(Records excerpted from a collection)
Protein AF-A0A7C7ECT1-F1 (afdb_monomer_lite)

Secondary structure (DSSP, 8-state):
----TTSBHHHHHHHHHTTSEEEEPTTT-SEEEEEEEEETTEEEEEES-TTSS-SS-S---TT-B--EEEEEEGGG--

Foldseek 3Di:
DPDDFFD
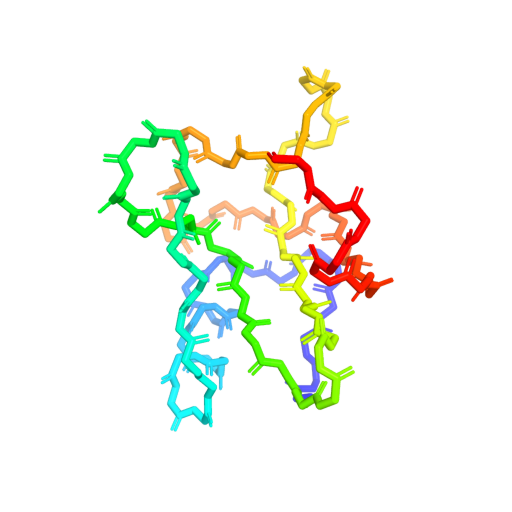FLLVQQVVQVVPFDFDADPVPRHGQRQWTDPDPQKIKGQALCVPVVDRRDDDGDRGRTRHDIDIDGNVPPD

Sequence (78 aa):
MGIKVGDDAKTALKAYSTKYKRVISRHTNEELEGWFHVGDEAIIIFDFDKSDNTVVNSTVTPDSDVEEIILAYWKHFN

Radius of gyration: 11.62 Å; chains: 1; bounding box: 25×27×28 Å

pLDDT: mean 95.37, std 3.87, range [73.0, 98.25]

Structure (mmCIF, N/CA/C/O backbone):
data_AF-A0A7C7ECT1-F1
#
_entry.id   AF-A0A7C7ECT1-F1
#
loop_
_atom_site.group_PDB
_atom_site.id
_atom_site.type_symbol
_atom_site.label_atom_id
_atom_site.label_alt_id
_atom_site.label_comp_id
_atom_site.label_asym_id
_atom_site.label_entity_id
_atom_site.label_seq_id
_atom_site.pdbx_PDB_ins_code
_atom_site.Cartn_x
_atom_site.Cartn_y
_atom_site.Cartn_z
_atom_site.occupancy
_atom_site.B_iso_or_equiv
_atom_site.auth_seq_id
_atom_site.auth_comp_id
_atom_site.auth_asym_id
_atom_site.auth_atom_id
_atom_site.pdbx_PDB_model_num
ATOM 1 N N . MET A 1 1 ? -0.029 -11.320 4.347 1.00 73.00 1 MET A N 1
ATOM 2 C CA . MET A 1 1 ? 0.115 -11.033 5.790 1.00 73.00 1 MET A CA 1
ATOM 3 C C . MET A 1 1 ? -1.245 -10.905 6.469 1.00 73.00 1 MET A C 1
ATOM 5 O O . MET A 1 1 ? -1.414 -10.033 7.300 1.00 73.00 1 MET A O 1
ATOM 9 N N . GLY A 1 2 ? -2.205 -11.782 6.150 1.00 88.44 2 GLY A N 1
ATOM 10 C CA . GLY A 1 2 ? -3.523 -11.830 6.802 1.00 88.44 2 GLY A CA 1
ATOM 11 C C . GLY A 1 2 ? -4.448 -10.618 6.620 1.00 88.44 2 GLY A C 1
ATOM 12 O O . GLY A 1 2 ? -5.639 -10.799 6.824 1.00 88.44 2 GLY A O 1
ATOM 13 N N . ILE A 1 3 ? -3.918 -9.449 6.229 1.00 96.50 3 ILE A N 1
ATOM 14 C CA . ILE A 1 3 ? -4.678 -8.205 6.060 1.00 96.50 3 ILE A CA 1
ATOM 15 C C . ILE A 1 3 ? -5.810 -8.396 5.056 1.00 96.50 3 ILE A C 1
ATOM 17 O O . ILE A 1 3 ? -5.595 -8.943 3.968 1.00 96.50 3 ILE A O 1
ATOM 21 N N . LYS A 1 4 ? -6.995 -7.932 5.437 1.00 97.06 4 LYS A N 1
ATOM 22 C CA . LYS A 1 4 ? -8.234 -7.979 4.660 1.00 97.06 4 LYS A CA 1
ATOM 23 C C . LYS A 1 4 ? -8.933 -6.620 4.695 1.00 97.06 4 LYS A C 1
ATOM 25 O O . LYS A 1 4 ? -8.625 -5.770 5.523 1.00 97.06 4 LYS A O 1
ATOM 30 N N . VAL A 1 5 ? -9.900 -6.454 3.798 1.00 97.56 5 VAL A N 1
ATOM 31 C CA . VAL A 1 5 ? -10.839 -5.325 3.837 1.00 97.56 5 VAL A CA 1
ATOM 32 C C . VAL A 1 5 ? -11.560 -5.303 5.190 1.00 97.56 5 VAL A C 1
ATOM 34 O O . VAL A 1 5 ? -11.990 -6.355 5.678 1.00 97.56 5 VAL A O 1
ATOM 37 N N . GLY A 1 6 ? -11.671 -4.113 5.779 1.00 97.69 6 GLY A N 1
ATOM 38 C CA . GLY A 1 6 ? -12.221 -3.867 7.113 1.00 97.69 
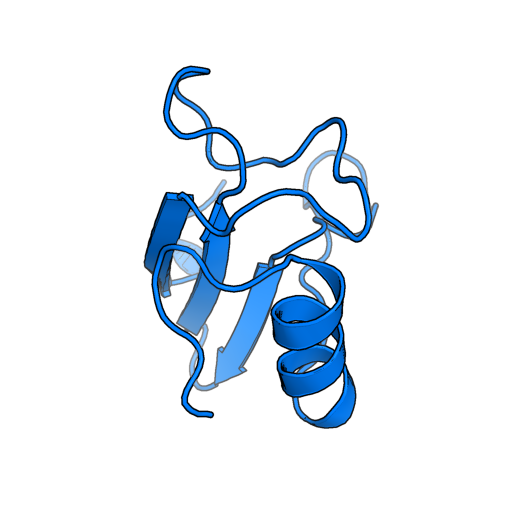6 GLY A CA 1
ATOM 39 C C . GLY A 1 6 ? -11.237 -4.061 8.273 1.00 97.69 6 GLY A C 1
ATOM 40 O O . GLY A 1 6 ? -11.652 -3.955 9.422 1.00 97.69 6 GLY A O 1
ATOM 41 N N . ASP A 1 7 ? -9.963 -4.383 8.015 1.00 98.25 7 ASP A N 1
ATOM 42 C CA . ASP A 1 7 ? -8.919 -4.238 9.039 1.00 98.25 7 ASP A CA 1
ATOM 43 C C . ASP A 1 7 ? -8.505 -2.762 9.167 1.00 98.25 7 ASP A C 1
ATOM 45 O O . ASP A 1 7 ? -8.523 -2.022 8.184 1.00 98.25 7 ASP A O 1
ATOM 49 N N . ASP A 1 8 ? -8.057 -2.355 10.358 1.00 98.00 8 ASP A N 1
ATOM 50 C CA . ASP A 1 8 ? -7.621 -0.981 10.613 1.00 98.00 8 ASP A CA 1
ATOM 51 C C . ASP A 1 8 ? -6.256 -0.655 9.973 1.00 98.00 8 ASP A C 1
ATOM 53 O O . ASP A 1 8 ? -5.342 -1.493 9.891 1.00 98.00 8 ASP A O 1
ATOM 57 N N . ALA A 1 9 ? -6.088 0.604 9.563 1.00 97.75 9 ALA A N 1
ATOM 58 C CA . ALA A 1 9 ? -4.886 1.110 8.913 1.00 97.75 9 ALA A CA 1
ATOM 59 C C . ALA A 1 9 ? -3.628 0.881 9.750 1.00 97.75 9 ALA A C 1
ATOM 61 O O . ALA A 1 9 ? -2.589 0.488 9.218 1.00 97.75 9 ALA A O 1
ATOM 62 N N . LYS A 1 10 ? -3.688 1.059 11.074 1.00 97.62 10 LYS A N 1
ATOM 63 C CA . LYS A 1 10 ? -2.530 0.827 11.947 1.00 97.62 10 LYS A CA 1
ATOM 64 C C . LYS A 1 10 ? -2.044 -0.618 11.861 1.00 97.62 10 LYS A C 1
ATOM 66 O O . LYS A 1 10 ? -0.831 -0.844 11.792 1.00 97.62 10 LYS A O 1
ATOM 71 N N . THR A 1 11 ? -2.950 -1.587 11.862 1.00 96.56 11 THR A N 1
ATOM 72 C CA . THR A 1 11 ? -2.630 -3.008 11.713 1.00 96.56 11 THR A CA 1
ATOM 73 C C . THR A 1 11 ? -2.045 -3.291 10.329 1.00 96.56 11 THR A C 1
ATOM 75 O O . THR A 1 11 ? -0.964 -3.888 10.238 1.00 96.56 11 THR A O 1
ATOM 78 N N . ALA A 1 12 ? -2.687 -2.810 9.260 1.00 97.06 12 ALA A N 1
ATOM 79 C CA . ALA A 1 12 ? -2.246 -3.022 7.880 1.00 97.06 12 ALA A CA 1
ATOM 80 C C . ALA A 1 12 ? -0.864 -2.407 7.597 1.00 97.06 12 ALA A C 1
ATOM 82 O O . ALA A 1 12 ? 0.071 -3.104 7.178 1.00 97.06 12 ALA A O 1
ATOM 83 N N . LEU A 1 13 ? -0.700 -1.119 7.905 1.00 97.06 13 LEU A N 1
ATOM 84 C CA . LEU A 1 13 ? 0.527 -0.362 7.667 1.00 97.06 13 LEU A CA 1
ATOM 85 C C . LEU A 1 13 ? 1.694 -0.919 8.483 1.00 97.06 13 LEU A C 1
ATOM 87 O O . LEU A 1 13 ? 2.796 -1.075 7.953 1.00 97.06 13 LEU A O 1
ATOM 91 N N . LYS A 1 14 ? 1.477 -1.296 9.750 1.00 96.19 14 LYS A N 1
ATOM 92 C CA . LYS A 1 14 ? 2.514 -1.934 10.578 1.00 96.19 14 LYS A CA 1
ATOM 93 C C . LYS A 1 14 ? 2.940 -3.289 10.010 1.00 96.19 14 LYS A C 1
ATOM 95 O O . LYS A 1 14 ? 4.133 -3.595 9.980 1.00 96.19 14 LYS A O 1
ATOM 100 N N . ALA A 1 15 ? 1.993 -4.109 9.552 1.00 95.75 15 ALA A N 1
ATOM 101 C CA . ALA A 1 15 ? 2.305 -5.416 8.983 1.00 95.75 15 ALA A CA 1
ATOM 102 C C . ALA A 1 15 ? 3.194 -5.297 7.734 1.00 95.75 15 ALA A C 1
ATOM 104 O O . ALA A 1 15 ? 4.152 -6.057 7.599 1.00 95.75 15 ALA A O 1
ATOM 105 N N . TYR A 1 16 ? 2.918 -4.332 6.852 1.00 96.75 16 TYR A N 1
ATOM 106 C CA . TYR A 1 16 ? 3.646 -4.177 5.589 1.00 96.75 16 TYR A CA 1
ATOM 107 C C . TYR A 1 16 ? 4.941 -3.370 5.705 1.00 96.75 16 TYR A C 1
ATOM 109 O O . TYR A 1 16 ? 5.955 -3.797 5.153 1.00 96.75 16 TYR A O 1
ATOM 117 N N . SER A 1 17 ? 4.967 -2.291 6.489 1.00 95.31 17 SER A N 1
ATOM 118 C CA . SER A 1 17 ? 6.173 -1.464 6.684 1.00 95.31 17 SER A CA 1
ATOM 119 C C . SER A 1 17 ? 7.350 -2.214 7.313 1.00 95.31 17 SER A C 1
ATOM 121 O O . SER A
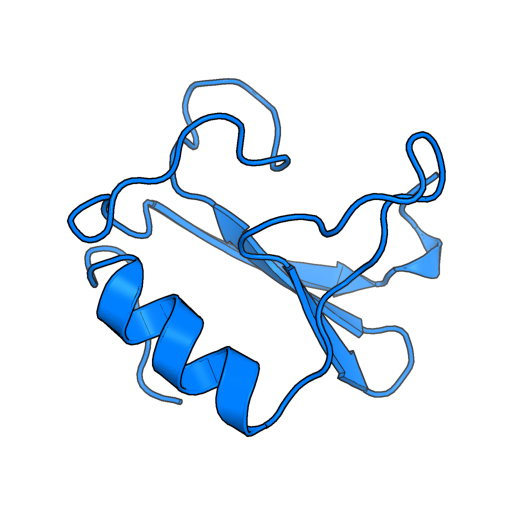 1 17 ? 8.502 -1.868 7.070 1.00 95.31 17 SER A O 1
ATOM 123 N N . THR A 1 18 ? 7.095 -3.280 8.079 1.00 94.06 18 THR A N 1
ATOM 124 C CA . THR A 1 18 ? 8.169 -4.116 8.650 1.00 94.06 18 THR A CA 1
ATOM 125 C C . THR A 1 18 ? 8.892 -4.991 7.625 1.00 94.06 18 THR A C 1
ATOM 127 O O . THR A 1 18 ? 9.984 -5.479 7.915 1.00 94.06 18 THR A O 1
ATOM 130 N N . LYS A 1 19 ? 8.304 -5.221 6.444 1.00 94.94 19 LYS A N 1
ATOM 131 C CA . LYS A 1 19 ? 8.848 -6.145 5.432 1.00 94.94 19 LYS A CA 1
ATOM 132 C C . LYS A 1 19 ? 9.128 -5.499 4.087 1.00 94.94 19 LYS A C 1
ATOM 134 O O . LYS A 1 19 ? 9.997 -5.976 3.362 1.00 94.94 19 LYS A O 1
ATOM 139 N N . TYR A 1 20 ? 8.387 -4.454 3.746 1.00 96.88 20 TYR A N 1
ATOM 140 C CA . TYR A 1 20 ? 8.397 -3.856 2.422 1.00 96.88 20 TYR A CA 1
ATOM 141 C C . TYR A 1 20 ? 8.727 -2.373 2.493 1.00 96.88 20 TYR A C 1
ATOM 143 O O . TYR A 1 20 ? 8.400 -1.684 3.459 1.00 96.88 20 TYR A O 1
ATOM 151 N N . LYS A 1 21 ? 9.380 -1.881 1.440 1.00 96.75 21 LYS A N 1
ATOM 152 C CA . LYS A 1 21 ? 9.682 -0.457 1.299 1.00 96.75 21 LYS A CA 1
ATOM 153 C C . LYS A 1 21 ? 8.425 0.289 0.874 1.00 96.75 21 LYS A C 1
ATOM 155 O O . LYS A 1 21 ? 7.686 -0.203 0.021 1.00 96.75 21 LYS A O 1
ATOM 160 N N . ARG A 1 22 ? 8.226 1.480 1.434 1.00 96.62 22 ARG A N 1
ATOM 161 C CA . ARG A 1 22 ? 7.189 2.407 0.980 1.00 96.62 22 ARG A CA 1
ATOM 162 C C . ARG A 1 22 ? 7.479 2.886 -0.438 1.00 96.62 22 ARG A C 1
ATOM 164 O O . ARG A 1 22 ? 8.642 2.967 -0.846 1.00 96.62 22 ARG A O 1
ATOM 171 N N . VAL A 1 23 ? 6.418 3.158 -1.187 1.00 97.31 23 VAL A N 1
ATOM 172 C CA . VAL A 1 23 ? 6.520 3.757
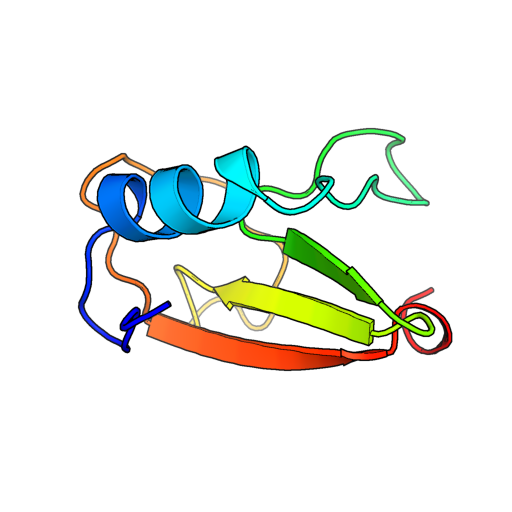 -2.521 1.00 97.31 23 VAL A CA 1
ATOM 173 C C . VAL A 1 23 ? 6.717 5.263 -2.372 1.00 97.31 23 VAL A C 1
ATOM 175 O O . VAL A 1 23 ? 6.031 5.903 -1.577 1.00 97.31 23 VAL A O 1
ATOM 178 N N . ILE A 1 24 ? 7.641 5.826 -3.152 1.00 96.69 24 ILE A N 1
ATOM 179 C CA . ILE A 1 24 ? 7.839 7.275 -3.262 1.00 96.69 24 ILE A CA 1
ATOM 180 C C . ILE A 1 24 ? 7.134 7.772 -4.523 1.00 96.69 24 ILE A C 1
ATOM 182 O O . ILE A 1 24 ? 7.348 7.240 -5.616 1.00 96.69 24 ILE A O 1
ATOM 186 N N . SER A 1 25 ? 6.304 8.797 -4.371 1.00 94.94 25 SER A N 1
ATOM 187 C CA . SER A 1 25 ? 5.635 9.495 -5.464 1.00 94.94 25 SER A CA 1
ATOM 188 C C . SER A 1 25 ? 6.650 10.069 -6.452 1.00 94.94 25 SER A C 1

#### EXERCISE
Using the entries shown above, reproduce verbatim the lines from the line bearing "Radius of gyration: 11.62" to the line bearing "ATOM 10 C CA", inclusive.

#### WRITTEN REPLY
Radius of gyration: 11.62 Å; chains: 1; bounding box: 25×27×28 Å

pLDDT: mean 95.37, std 3.87, range [73.0, 98.25]

Structure (mmCIF, N/CA/C/O backbone):
data_AF-A0A7C7ECT1-F1
#
_entry.id   AF-A0A7C7ECT1-F1
#
loop_
_atom_site.group_PDB
_atom_site.id
_atom_site.type_symbol
_atom_site.label_atom_id
_atom_site.label_alt_id
_atom_site.label_comp_id
_atom_site.label_asym_id
_atom_site.label_entity_id
_atom_site.label_seq_id
_atom_site.pdbx_PDB_ins_code
_atom_site.Cartn_x
_atom_site.Cartn_y
_atom_site.Cartn_z
_atom_site.occupancy
_atom_site.B_iso_or_equiv
_atom_site.auth_seq_id
_atom_site.auth_comp_id
_atom_site.auth_asym_id
_atom_site.auth_atom_id
_atom_site.pdbx_PDB_model_num
ATOM 1 N N . MET A 1 1 ? -0.029 -11.320 4.347 1.00 73.00 1 MET A N 1
ATOM 2 C CA . MET A 1 1 ? 0.115 -11.033 5.790 1.00 73.00 1 MET A CA 1
ATOM 3 C C . MET A 1 1 ? -1.245 -10.905 6.469 1.00 73.00 1 MET A C 1
ATOM 5 O O . MET A 1 1 ? -1.414 -10.033 7.300 1.00 73.00 1 MET A O 1
ATOM 9 N N . GLY A 1 2 ? -2.205 -11.782 6.150 1.00 88.44 2 GLY A N 1
ATOM 10 C CA . GLY A 1 2 ? -3.523 -11.830 6.802 1.00 88.44 2 GLY A CA 1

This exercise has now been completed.